- Problem description -
State how many lines in the listing include the word "Protein", and give no other text.

-- Exercise inputs follows --

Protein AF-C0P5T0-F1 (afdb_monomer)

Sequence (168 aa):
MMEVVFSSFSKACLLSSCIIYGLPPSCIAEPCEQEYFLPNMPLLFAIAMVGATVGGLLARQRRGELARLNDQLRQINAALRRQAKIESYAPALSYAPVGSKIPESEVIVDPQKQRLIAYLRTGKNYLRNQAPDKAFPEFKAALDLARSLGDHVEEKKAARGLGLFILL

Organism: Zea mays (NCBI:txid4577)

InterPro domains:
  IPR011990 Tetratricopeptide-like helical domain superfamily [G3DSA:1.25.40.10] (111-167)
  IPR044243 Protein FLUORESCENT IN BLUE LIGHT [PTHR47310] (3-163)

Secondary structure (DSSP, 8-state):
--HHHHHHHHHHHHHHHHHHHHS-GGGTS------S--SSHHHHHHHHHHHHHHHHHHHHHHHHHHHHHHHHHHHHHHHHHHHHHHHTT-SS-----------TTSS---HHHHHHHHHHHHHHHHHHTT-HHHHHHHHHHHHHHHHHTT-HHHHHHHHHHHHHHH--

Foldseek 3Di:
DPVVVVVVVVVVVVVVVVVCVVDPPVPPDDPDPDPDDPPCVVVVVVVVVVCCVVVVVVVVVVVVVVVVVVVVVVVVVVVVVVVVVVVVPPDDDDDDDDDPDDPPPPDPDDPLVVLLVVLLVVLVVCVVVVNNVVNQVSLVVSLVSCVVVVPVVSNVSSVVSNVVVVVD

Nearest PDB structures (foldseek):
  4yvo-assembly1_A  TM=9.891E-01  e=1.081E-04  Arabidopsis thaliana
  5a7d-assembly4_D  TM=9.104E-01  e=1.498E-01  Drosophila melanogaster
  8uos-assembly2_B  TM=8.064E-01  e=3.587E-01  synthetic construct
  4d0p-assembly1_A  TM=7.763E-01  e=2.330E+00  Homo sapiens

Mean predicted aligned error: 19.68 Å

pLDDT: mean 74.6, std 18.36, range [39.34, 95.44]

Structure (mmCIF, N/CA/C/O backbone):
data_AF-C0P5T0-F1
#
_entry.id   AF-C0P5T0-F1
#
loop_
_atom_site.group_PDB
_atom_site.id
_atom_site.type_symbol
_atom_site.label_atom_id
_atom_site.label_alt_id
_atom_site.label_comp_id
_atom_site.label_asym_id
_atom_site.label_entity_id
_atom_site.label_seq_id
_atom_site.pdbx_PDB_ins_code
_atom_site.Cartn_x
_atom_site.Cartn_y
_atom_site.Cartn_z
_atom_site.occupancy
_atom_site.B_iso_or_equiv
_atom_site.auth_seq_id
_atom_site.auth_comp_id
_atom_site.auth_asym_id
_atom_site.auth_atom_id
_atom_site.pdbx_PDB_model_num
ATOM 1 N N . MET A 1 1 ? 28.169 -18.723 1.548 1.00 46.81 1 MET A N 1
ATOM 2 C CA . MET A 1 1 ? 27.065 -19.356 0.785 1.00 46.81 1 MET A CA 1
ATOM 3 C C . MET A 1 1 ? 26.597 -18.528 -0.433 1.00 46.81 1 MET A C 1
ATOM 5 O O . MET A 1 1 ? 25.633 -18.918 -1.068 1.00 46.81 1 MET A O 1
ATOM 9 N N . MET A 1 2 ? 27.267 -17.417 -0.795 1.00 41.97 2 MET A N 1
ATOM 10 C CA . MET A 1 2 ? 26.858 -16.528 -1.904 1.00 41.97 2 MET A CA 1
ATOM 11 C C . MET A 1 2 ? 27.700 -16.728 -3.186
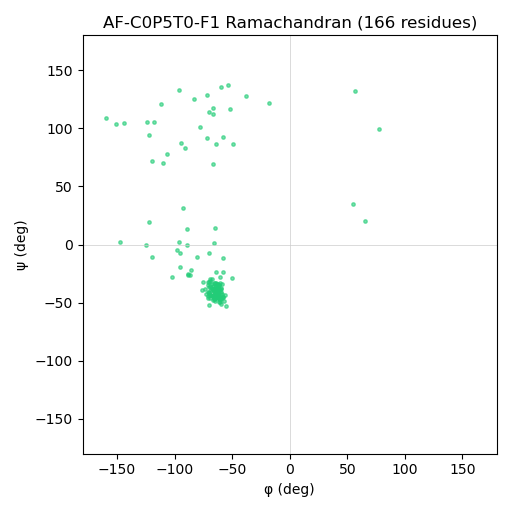 1.00 41.97 2 MET A C 1
ATOM 13 O O . MET A 1 2 ? 27.181 -16.574 -4.285 1.00 41.97 2 MET A O 1
ATOM 17 N N . GLU A 1 3 ? 28.959 -17.173 -3.065 1.00 39.34 3 GLU A N 1
ATOM 18 C CA . GLU A 1 3 ? 29.833 -17.452 -4.223 1.00 39.34 3 GLU A CA 1
ATOM 19 C C . GLU A 1 3 ? 29.430 -18.695 -5.030 1.00 39.34 3 GLU A C 1
ATOM 21 O O . GLU A 1 3 ? 29.524 -18.703 -6.257 1.00 39.34 3 GLU A O 1
ATOM 26 N N . VAL A 1 4 ? 28.925 -19.738 -4.361 1.00 44.78 4 VAL A N 1
ATOM 27 C CA . VAL A 1 4 ? 28.542 -20.999 -5.023 1.00 44.78 4 VAL A CA 1
ATOM 28 C C . VAL A 1 4 ? 27.372 -20.775 -5.988 1.00 44.78 4 VAL A C 1
ATOM 30 O O . VAL A 1 4 ? 27.379 -21.317 -7.090 1.00 44.78 4 VAL A O 1
ATOM 33 N N . VAL A 1 5 ? 26.428 -19.898 -5.620 1.00 49.00 5 VAL A N 1
ATOM 34 C CA . VAL A 1 5 ? 25.238 -19.562 -6.421 1.00 49.00 5 VAL A CA 1
ATOM 35 C C . VAL A 1 5 ? 25.620 -18.821 -7.709 1.00 49.00 5 VAL A C 1
ATOM 37 O O . VAL A 1 5 ? 25.064 -19.103 -8.774 1.00 49.00 5 VAL A O 1
ATOM 40 N N . PHE A 1 6 ? 26.613 -17.927 -7.637 1.00 48.25 6 PHE A N 1
ATOM 41 C CA . PHE A 1 6 ? 27.099 -17.155 -8.786 1.00 48.25 6 PHE A CA 1
ATOM 42 C C . PHE A 1 6 ? 27.822 -18.038 -9.814 1.00 48.25 6 PHE A C 1
ATOM 44 O O . PHE A 1 6 ? 27.640 -17.864 -11.021 1.00 48.25 6 PHE A O 1
ATOM 51 N N . SER A 1 7 ? 28.588 -19.032 -9.344 1.00 53.25 7 SER A N 1
ATOM 52 C CA . SER A 1 7 ? 29.276 -20.001 -10.208 1.00 53.25 7 SER A CA 1
ATOM 53 C C . SER A 1 7 ? 28.286 -20.876 -10.981 1.00 53.25 7 SER A C 1
ATOM 55 O O . SER A 1 7 ? 28.445 -21.072 -12.186 1.00 53.25 7 SER A O 1
ATOM 57 N N . SER A 1 8 ? 27.227 -21.353 -10.320 1.00 57.06 8 SER A N 1
ATOM 58 C CA . SER A 1 8 ? 26.164 -22.133 -10.966 1.00 57.06 8 SER A CA 1
ATOM 59 C C . SER A 1 8 ? 25.342 -21.313 -11.963 1.00 57.06 8 SER A C 1
ATOM 61 O O . SER A 1 8 ? 25.020 -21.827 -13.030 1.00 57.06 8 SER A O 1
ATOM 63 N N . PHE A 1 9 ? 25.056 -20.038 -11.671 1.00 59.12 9 PHE A N 1
ATOM 64 C CA . PHE A 1 9 ? 24.314 -19.164 -12.586 1.00 59.12 9 PHE A CA 1
ATOM 65 C C . PHE A 1 9 ? 25.133 -18.816 -13.837 1.00 59.12 9 PHE A C 1
ATOM 67 O O . PHE A 1 9 ? 24.633 -18.921 -14.953 1.00 59.12 9 PHE A O 1
ATOM 74 N N . SER A 1 10 ? 26.420 -18.495 -13.667 1.00 56.81 10 SER A N 1
ATOM 75 C CA . SER A 1 10 ? 27.331 -18.215 -14.785 1.00 56.81 10 SER A CA 1
ATOM 76 C C . SER A 1 10 ? 27.524 -19.441 -15.691 1.00 56.81 10 SER A C 1
ATOM 78 O O . SER A 1 10 ? 27.413 -19.343 -16.914 1.00 56.81 10 SER A O 1
ATOM 80 N N . LYS A 1 11 ? 27.696 -20.634 -15.100 1.00 57.22 11 LYS A N 1
ATOM 81 C CA . LYS A 1 11 ? 27.763 -21.903 -15.847 1.00 57.22 11 LYS A CA 1
ATOM 82 C C . LYS A 1 11 ? 26.447 -22.226 -16.561 1.00 57.22 11 LYS A C 1
ATOM 84 O O . LYS A 1 11 ? 26.485 -22.673 -17.702 1.00 57.22 11 LYS A O 1
ATOM 89 N N . ALA A 1 12 ? 25.298 -21.957 -15.939 1.00 59.88 12 ALA A N 1
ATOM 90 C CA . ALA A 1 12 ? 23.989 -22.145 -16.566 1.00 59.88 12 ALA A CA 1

-- Exercise inputs concluded --

- Answer to the exercise -
2